**Description of the task:** Lines to return, exactly: from the line with "ATOM 37 N N" to the line with "ATOM 94 O O" in the entries below, both included.

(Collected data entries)
★ ★ ★ ★
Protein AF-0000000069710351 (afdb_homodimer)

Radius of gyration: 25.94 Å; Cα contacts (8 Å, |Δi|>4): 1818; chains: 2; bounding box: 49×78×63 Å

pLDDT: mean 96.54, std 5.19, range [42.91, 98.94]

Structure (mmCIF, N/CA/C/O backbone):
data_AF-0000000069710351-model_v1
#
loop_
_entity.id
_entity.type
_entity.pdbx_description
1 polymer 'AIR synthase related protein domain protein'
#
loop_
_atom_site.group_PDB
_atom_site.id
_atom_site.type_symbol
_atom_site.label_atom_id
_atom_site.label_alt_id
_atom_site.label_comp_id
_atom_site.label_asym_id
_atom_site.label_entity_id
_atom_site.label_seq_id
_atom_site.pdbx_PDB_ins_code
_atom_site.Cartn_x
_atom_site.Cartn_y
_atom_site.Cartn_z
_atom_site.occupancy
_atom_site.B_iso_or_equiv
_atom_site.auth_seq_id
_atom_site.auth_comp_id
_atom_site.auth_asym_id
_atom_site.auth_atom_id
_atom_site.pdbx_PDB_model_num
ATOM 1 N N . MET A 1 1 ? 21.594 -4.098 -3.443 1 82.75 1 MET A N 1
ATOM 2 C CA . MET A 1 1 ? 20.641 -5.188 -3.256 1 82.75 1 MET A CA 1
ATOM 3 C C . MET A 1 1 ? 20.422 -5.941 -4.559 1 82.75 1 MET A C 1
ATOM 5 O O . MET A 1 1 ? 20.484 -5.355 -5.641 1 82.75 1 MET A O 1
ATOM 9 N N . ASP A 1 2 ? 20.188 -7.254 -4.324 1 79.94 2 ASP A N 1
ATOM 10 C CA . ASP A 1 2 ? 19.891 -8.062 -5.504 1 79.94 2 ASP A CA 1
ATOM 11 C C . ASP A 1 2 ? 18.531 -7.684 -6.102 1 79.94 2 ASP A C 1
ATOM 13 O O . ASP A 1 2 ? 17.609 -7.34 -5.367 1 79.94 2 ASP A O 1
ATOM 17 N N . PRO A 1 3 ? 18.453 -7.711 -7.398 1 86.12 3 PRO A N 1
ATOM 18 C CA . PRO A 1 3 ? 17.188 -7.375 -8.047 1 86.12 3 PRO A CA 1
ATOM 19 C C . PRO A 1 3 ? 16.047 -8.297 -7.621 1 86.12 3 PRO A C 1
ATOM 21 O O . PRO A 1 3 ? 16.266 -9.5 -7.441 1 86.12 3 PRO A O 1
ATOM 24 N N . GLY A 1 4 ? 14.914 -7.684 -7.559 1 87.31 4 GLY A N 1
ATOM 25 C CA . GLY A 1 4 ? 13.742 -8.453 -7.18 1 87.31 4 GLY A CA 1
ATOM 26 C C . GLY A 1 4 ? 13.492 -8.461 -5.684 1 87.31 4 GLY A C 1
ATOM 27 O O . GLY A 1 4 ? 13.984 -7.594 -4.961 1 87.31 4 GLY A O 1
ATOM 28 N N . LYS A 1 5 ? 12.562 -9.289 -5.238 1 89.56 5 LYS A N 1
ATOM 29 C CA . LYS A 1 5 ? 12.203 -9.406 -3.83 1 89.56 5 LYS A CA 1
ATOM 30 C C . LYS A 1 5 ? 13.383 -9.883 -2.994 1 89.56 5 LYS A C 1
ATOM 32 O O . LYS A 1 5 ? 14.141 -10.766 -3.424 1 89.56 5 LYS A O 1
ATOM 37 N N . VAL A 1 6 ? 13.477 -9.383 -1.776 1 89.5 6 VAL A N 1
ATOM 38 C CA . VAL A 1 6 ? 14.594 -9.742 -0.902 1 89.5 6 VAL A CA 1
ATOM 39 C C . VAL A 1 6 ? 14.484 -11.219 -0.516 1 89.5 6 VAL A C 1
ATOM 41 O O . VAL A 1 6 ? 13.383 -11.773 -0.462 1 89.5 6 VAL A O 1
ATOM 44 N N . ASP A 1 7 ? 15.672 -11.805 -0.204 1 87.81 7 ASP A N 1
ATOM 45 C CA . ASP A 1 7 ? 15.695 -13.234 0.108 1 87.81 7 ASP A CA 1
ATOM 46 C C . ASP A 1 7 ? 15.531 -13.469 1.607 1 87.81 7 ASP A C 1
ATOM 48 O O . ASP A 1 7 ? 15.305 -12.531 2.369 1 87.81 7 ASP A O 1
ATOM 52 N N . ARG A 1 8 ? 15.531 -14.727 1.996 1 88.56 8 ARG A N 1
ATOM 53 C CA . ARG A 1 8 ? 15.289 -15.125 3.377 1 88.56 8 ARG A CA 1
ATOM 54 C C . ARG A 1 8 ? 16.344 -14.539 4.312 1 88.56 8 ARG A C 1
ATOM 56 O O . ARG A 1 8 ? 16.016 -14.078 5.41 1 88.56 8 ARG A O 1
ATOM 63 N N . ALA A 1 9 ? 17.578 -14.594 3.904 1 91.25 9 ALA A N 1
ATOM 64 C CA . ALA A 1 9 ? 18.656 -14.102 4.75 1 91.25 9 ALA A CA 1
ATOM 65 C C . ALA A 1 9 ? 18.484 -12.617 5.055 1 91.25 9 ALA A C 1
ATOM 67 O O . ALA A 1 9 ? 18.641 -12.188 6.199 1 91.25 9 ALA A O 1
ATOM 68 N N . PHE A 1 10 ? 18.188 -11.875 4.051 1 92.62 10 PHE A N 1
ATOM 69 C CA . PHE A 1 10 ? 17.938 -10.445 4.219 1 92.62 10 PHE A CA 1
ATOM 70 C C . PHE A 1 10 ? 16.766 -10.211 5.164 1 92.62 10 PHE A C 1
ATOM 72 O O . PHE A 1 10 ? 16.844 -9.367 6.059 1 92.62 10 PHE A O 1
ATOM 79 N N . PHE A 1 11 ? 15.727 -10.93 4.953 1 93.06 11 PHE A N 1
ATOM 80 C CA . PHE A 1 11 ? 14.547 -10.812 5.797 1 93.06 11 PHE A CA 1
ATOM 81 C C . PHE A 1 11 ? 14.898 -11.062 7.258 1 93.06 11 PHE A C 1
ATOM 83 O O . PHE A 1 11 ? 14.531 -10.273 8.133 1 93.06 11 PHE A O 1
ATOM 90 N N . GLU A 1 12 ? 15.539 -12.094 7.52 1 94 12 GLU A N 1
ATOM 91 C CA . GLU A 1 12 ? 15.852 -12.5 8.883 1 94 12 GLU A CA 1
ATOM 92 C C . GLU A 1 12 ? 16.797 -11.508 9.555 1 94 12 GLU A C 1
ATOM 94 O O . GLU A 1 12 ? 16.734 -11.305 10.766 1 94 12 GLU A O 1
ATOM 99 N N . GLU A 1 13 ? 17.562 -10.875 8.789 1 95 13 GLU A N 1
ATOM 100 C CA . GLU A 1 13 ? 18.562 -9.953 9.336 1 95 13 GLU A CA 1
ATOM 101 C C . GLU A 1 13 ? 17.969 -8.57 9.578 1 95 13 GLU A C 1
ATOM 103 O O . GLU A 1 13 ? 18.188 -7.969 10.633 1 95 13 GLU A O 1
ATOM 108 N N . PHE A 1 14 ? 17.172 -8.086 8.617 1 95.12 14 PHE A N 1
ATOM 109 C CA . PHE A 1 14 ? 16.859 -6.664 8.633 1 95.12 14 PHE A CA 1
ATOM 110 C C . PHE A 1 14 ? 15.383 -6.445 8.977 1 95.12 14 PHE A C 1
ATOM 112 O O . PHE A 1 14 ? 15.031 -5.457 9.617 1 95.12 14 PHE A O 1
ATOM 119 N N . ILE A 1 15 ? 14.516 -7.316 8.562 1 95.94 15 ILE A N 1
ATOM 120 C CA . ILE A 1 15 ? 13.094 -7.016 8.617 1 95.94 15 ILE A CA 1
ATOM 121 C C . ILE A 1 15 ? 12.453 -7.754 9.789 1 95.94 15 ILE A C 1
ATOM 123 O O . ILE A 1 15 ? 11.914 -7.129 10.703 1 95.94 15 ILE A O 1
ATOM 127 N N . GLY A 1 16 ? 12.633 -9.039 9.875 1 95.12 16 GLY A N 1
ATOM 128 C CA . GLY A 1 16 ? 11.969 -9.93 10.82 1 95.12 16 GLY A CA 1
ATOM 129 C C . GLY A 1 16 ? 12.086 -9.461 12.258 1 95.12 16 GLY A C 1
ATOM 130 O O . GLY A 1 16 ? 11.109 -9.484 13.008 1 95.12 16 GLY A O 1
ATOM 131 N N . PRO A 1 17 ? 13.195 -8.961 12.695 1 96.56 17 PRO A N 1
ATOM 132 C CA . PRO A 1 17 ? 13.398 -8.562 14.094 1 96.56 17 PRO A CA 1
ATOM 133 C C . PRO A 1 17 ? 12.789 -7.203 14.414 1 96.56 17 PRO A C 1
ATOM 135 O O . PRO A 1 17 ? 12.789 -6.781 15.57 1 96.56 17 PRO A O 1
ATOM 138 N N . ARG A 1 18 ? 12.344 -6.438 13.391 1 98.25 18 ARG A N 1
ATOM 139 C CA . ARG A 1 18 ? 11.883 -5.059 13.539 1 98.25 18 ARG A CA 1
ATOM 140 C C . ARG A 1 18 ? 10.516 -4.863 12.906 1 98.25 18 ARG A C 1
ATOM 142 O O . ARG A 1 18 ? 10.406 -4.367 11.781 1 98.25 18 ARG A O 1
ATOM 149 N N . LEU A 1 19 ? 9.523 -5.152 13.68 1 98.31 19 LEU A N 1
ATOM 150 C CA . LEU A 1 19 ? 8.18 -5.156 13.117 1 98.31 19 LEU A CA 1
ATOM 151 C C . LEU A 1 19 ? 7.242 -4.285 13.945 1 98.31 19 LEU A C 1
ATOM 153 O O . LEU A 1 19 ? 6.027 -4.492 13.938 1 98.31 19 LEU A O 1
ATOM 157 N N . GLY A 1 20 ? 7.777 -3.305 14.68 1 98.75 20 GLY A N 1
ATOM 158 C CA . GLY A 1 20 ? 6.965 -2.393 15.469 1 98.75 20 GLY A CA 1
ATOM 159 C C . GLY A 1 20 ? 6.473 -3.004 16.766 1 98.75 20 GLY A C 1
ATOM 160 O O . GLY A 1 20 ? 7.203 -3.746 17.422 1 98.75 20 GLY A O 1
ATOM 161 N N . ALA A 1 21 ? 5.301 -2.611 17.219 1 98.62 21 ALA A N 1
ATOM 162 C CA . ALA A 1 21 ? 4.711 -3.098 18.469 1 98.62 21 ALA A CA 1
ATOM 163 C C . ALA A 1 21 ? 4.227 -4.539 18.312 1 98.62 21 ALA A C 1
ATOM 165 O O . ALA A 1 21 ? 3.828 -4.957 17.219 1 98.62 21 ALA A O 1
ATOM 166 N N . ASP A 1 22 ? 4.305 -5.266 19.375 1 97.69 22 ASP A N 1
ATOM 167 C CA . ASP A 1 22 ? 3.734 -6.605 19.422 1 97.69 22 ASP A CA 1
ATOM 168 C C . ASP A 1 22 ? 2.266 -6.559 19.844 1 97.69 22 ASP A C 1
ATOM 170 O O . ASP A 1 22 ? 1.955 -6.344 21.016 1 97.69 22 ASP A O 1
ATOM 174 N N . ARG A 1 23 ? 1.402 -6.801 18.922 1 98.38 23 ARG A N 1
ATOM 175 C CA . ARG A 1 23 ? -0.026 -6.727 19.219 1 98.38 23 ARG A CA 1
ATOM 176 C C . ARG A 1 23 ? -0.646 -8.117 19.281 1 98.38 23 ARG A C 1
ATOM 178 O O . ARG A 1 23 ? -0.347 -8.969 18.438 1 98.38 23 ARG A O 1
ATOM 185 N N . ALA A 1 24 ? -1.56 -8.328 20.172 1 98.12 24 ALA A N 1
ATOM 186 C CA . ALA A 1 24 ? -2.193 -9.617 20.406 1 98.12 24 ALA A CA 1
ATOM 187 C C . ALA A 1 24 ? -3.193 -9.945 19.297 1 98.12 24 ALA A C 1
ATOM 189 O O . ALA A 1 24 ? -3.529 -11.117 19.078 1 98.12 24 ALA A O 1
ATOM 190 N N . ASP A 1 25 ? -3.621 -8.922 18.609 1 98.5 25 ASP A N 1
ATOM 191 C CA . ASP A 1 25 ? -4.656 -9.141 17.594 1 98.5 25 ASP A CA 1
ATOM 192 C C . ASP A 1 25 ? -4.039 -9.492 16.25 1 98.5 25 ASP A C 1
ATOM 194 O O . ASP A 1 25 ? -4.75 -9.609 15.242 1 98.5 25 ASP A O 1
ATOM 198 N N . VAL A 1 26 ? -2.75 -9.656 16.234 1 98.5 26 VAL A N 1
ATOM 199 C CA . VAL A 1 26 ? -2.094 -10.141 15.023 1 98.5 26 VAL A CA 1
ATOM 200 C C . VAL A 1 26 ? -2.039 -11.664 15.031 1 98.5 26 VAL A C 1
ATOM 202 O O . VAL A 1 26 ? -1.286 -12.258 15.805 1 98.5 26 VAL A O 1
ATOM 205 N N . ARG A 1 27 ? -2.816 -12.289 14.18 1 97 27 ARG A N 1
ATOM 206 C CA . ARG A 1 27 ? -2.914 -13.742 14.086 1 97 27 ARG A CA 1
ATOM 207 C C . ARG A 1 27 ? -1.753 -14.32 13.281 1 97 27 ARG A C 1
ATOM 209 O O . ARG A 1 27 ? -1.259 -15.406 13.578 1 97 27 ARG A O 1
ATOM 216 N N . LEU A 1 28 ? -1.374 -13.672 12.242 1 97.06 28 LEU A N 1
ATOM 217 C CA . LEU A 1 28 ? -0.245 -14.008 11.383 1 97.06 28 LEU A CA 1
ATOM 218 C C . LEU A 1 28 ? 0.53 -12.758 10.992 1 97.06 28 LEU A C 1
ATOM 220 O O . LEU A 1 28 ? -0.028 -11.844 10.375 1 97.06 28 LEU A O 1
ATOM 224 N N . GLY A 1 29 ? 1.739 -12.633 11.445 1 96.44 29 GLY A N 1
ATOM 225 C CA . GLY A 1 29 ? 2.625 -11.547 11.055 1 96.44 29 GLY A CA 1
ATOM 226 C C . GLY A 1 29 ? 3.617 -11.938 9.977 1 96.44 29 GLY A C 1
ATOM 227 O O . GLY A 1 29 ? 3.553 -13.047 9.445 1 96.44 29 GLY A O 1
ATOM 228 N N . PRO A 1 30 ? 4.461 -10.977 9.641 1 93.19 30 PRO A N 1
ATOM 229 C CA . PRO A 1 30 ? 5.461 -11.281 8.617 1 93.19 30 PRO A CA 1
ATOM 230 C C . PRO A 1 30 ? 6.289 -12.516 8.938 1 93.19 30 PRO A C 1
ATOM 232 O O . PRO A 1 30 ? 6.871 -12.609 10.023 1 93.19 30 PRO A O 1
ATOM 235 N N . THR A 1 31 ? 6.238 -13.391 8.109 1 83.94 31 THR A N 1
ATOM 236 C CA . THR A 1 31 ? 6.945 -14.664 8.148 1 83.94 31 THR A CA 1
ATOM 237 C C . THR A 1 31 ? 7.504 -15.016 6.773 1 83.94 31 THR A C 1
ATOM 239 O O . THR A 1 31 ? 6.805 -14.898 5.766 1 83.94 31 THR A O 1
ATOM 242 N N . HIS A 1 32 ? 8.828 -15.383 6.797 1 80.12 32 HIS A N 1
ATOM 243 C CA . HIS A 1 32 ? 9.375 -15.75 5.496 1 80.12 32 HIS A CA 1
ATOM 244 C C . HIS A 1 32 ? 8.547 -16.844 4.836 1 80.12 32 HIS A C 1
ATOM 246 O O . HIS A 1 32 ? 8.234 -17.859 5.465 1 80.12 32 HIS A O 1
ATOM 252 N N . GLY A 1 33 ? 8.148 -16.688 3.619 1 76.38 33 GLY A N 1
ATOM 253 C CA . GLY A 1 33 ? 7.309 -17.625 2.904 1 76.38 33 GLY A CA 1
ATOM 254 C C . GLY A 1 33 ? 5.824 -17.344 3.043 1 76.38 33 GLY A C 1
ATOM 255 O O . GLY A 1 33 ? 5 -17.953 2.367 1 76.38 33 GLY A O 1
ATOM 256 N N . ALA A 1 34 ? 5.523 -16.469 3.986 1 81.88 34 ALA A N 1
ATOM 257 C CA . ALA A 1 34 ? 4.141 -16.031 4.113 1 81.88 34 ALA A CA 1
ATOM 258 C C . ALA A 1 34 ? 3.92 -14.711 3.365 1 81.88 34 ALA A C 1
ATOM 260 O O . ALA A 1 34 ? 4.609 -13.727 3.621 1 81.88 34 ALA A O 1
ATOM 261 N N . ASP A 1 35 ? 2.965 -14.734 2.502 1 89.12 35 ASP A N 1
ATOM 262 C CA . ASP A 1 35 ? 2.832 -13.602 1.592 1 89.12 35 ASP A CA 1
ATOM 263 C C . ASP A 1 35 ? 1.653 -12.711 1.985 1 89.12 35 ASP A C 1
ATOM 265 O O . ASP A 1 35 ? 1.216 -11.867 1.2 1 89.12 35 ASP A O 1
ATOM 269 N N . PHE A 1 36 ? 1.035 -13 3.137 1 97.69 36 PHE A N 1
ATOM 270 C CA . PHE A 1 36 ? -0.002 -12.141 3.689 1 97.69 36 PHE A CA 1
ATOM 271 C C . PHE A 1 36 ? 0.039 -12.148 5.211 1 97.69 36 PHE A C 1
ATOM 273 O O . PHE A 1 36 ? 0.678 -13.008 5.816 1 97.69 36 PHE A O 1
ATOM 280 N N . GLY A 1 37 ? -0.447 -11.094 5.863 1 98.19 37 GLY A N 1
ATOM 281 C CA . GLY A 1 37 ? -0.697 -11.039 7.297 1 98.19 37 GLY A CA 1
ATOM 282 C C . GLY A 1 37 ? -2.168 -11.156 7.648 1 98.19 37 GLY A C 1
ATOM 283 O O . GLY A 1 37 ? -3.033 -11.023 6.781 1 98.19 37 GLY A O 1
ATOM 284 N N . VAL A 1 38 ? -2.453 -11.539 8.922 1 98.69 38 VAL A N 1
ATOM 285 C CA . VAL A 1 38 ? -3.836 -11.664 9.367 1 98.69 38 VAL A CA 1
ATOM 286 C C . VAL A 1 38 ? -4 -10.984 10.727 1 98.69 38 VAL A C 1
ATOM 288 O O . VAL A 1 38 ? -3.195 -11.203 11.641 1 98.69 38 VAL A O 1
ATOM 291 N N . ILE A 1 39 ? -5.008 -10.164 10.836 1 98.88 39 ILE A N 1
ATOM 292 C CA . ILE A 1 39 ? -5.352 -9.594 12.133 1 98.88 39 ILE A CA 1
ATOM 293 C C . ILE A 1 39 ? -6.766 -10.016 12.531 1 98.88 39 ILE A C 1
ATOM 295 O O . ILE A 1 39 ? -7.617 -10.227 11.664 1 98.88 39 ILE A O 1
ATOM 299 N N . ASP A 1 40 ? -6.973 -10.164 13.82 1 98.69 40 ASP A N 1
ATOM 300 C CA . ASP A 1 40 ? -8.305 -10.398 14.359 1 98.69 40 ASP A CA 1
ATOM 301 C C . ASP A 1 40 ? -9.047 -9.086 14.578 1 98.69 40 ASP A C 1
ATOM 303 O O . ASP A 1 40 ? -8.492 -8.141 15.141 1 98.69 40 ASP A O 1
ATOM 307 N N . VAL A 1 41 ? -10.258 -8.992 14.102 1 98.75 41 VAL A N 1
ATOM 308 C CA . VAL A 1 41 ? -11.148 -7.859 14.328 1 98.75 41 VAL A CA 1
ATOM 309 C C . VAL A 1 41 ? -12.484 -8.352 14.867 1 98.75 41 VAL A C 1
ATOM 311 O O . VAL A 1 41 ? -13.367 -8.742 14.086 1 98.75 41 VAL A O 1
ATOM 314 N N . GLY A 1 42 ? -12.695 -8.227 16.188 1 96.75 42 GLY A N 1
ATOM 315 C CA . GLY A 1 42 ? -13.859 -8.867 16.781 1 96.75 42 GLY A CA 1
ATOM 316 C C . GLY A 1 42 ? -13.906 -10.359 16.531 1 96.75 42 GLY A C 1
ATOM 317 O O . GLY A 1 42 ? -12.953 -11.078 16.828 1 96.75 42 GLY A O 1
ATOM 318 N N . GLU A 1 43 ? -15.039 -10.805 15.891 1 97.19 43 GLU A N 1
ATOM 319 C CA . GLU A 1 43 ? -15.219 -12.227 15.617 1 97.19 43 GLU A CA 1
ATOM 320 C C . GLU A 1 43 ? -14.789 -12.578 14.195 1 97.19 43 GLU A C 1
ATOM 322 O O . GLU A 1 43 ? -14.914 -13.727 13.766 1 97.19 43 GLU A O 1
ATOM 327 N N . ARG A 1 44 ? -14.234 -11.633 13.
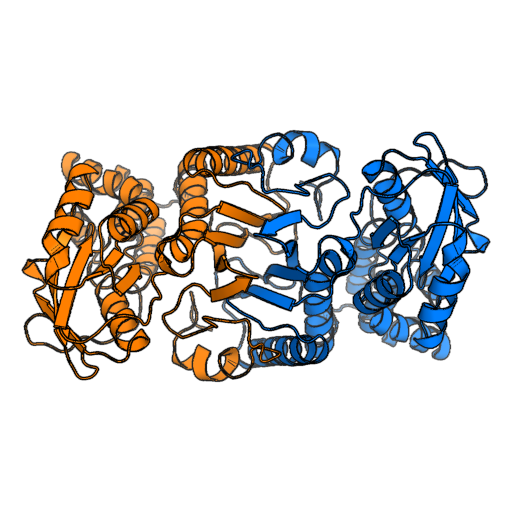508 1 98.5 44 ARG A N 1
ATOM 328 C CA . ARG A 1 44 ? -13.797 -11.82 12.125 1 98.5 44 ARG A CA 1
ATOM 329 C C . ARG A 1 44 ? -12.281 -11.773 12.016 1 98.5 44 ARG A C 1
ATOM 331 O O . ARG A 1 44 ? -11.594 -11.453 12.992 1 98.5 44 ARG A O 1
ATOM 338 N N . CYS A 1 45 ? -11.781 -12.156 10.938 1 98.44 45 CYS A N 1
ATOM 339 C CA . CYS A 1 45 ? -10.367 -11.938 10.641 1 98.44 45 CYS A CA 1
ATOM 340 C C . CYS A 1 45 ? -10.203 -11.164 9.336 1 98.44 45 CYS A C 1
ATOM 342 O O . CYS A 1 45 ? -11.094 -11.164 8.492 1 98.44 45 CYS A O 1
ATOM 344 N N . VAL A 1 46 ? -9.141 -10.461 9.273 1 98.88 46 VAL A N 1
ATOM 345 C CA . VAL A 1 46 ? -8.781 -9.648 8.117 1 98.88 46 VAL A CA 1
★ ★ ★ ★
**Result of this exercise:**
ATOM 37 N N . VAL A 1 6 ? 13.477 -9.383 -1.776 1 89.5 6 VAL A N 1
ATOM 38 C CA . VAL A 1 6 ? 14.594 -9.742 -0.902 1 89.5 6 VAL A CA 1
ATOM 39 C C . VAL A 1 6 ? 14.484 -11.219 -0.516 1 89.5 6 VAL A C 1
ATOM 41 O O . VAL A 1 6 ? 13.383 -11.773 -0.462 1 89.5 6 VAL A O 1
ATOM 44 N N . ASP A 1 7 ? 15.672 -11.805 -0.204 1 87.81 7 ASP A N 1
ATOM 45 C CA . ASP A 1 7 ? 15.695 -13.234 0.108 1 87.81 7 ASP A CA 1
ATOM 46 C C . ASP A 1 7 ? 15.531 -13.469 1.607 1 87.81 7 ASP A C 1
ATOM 48 O O . ASP A 1 7 ? 15.305 -12.531 2.369 1 87.81 7 ASP A O 1
ATOM 52 N N . ARG A 1 8 ? 15.531 -14.727 1.996 1 88.56 8 ARG A N 1
ATOM 53 C CA . ARG A 1 8 ? 15.289 -15.125 3.377 1 88.56 8 ARG A CA 1
ATOM 54 C C . ARG A 1 8 ? 16.344 -14.539 4.312 1 88.56 8 ARG A C 1
ATOM 56 O O . ARG A 1 8 ? 16.016 -14.078 5.41 1 88.56 8 ARG A O 1
ATOM 63 N N . ALA A 1 9 ? 17.578 -14.594 3.904 1 91.25 9 ALA A N 1
ATOM 64 C CA . ALA A 1 9 ? 18.656 -14.102 4.75 1 91.25 9 ALA A CA 1
ATOM 65 C C . ALA A 1 9 ? 18.484 -12.617 5.055 1 91.25 9 ALA A C 1
ATOM 67 O O . ALA A 1 9 ? 18.641 -12.188 6.199 1 91.25 9 ALA A O 1
ATOM 68 N N . PHE A 1 10 ? 18.188 -11.875 4.051 1 92.62 10 PHE A N 1
ATOM 69 C CA . PHE A 1 10 ? 17.938 -10.445 4.219 1 92.62 10 PHE A CA 1
ATOM 70 C C . PHE A 1 10 ? 16.766 -10.211 5.164 1 92.62 10 PHE A C 1
ATOM 72 O O . PHE A 1 10 ? 16.844 -9.367 6.059 1 92.62 10 PHE A O 1
ATOM 79 N N . PHE A 1 11 ? 15.727 -10.93 4.953 1 93.06 11 PHE A N 1
ATOM 80 C CA . PHE A 1 11 ? 14.547 -10.812 5.797 1 93.06 11 PHE A CA 1
ATOM 81 C C . PHE A 1 11 ? 14.898 -11.062 7.258 1 93.06 11 PHE A C 1
ATOM 83 O O . PHE A 1 11 ? 14.531 -10.273 8.133 1 93.06 11 PHE A O 1
ATOM 90 N N . GLU A 1 12 ? 15.539 -12.094 7.52 1 94 12 GLU A N 1
ATOM 91 C CA . GLU A 1 12 ? 15.852 -12.5 8.883 1 94 12 GLU A CA 1
ATOM 92 C C . GLU A 1 12 ? 16.797 -11.508 9.555 1 94 12 GLU A C 1
ATOM 94 O O . GLU A 1 12 ? 16.734 -11.305 10.766 1 94 12 GLU A O 1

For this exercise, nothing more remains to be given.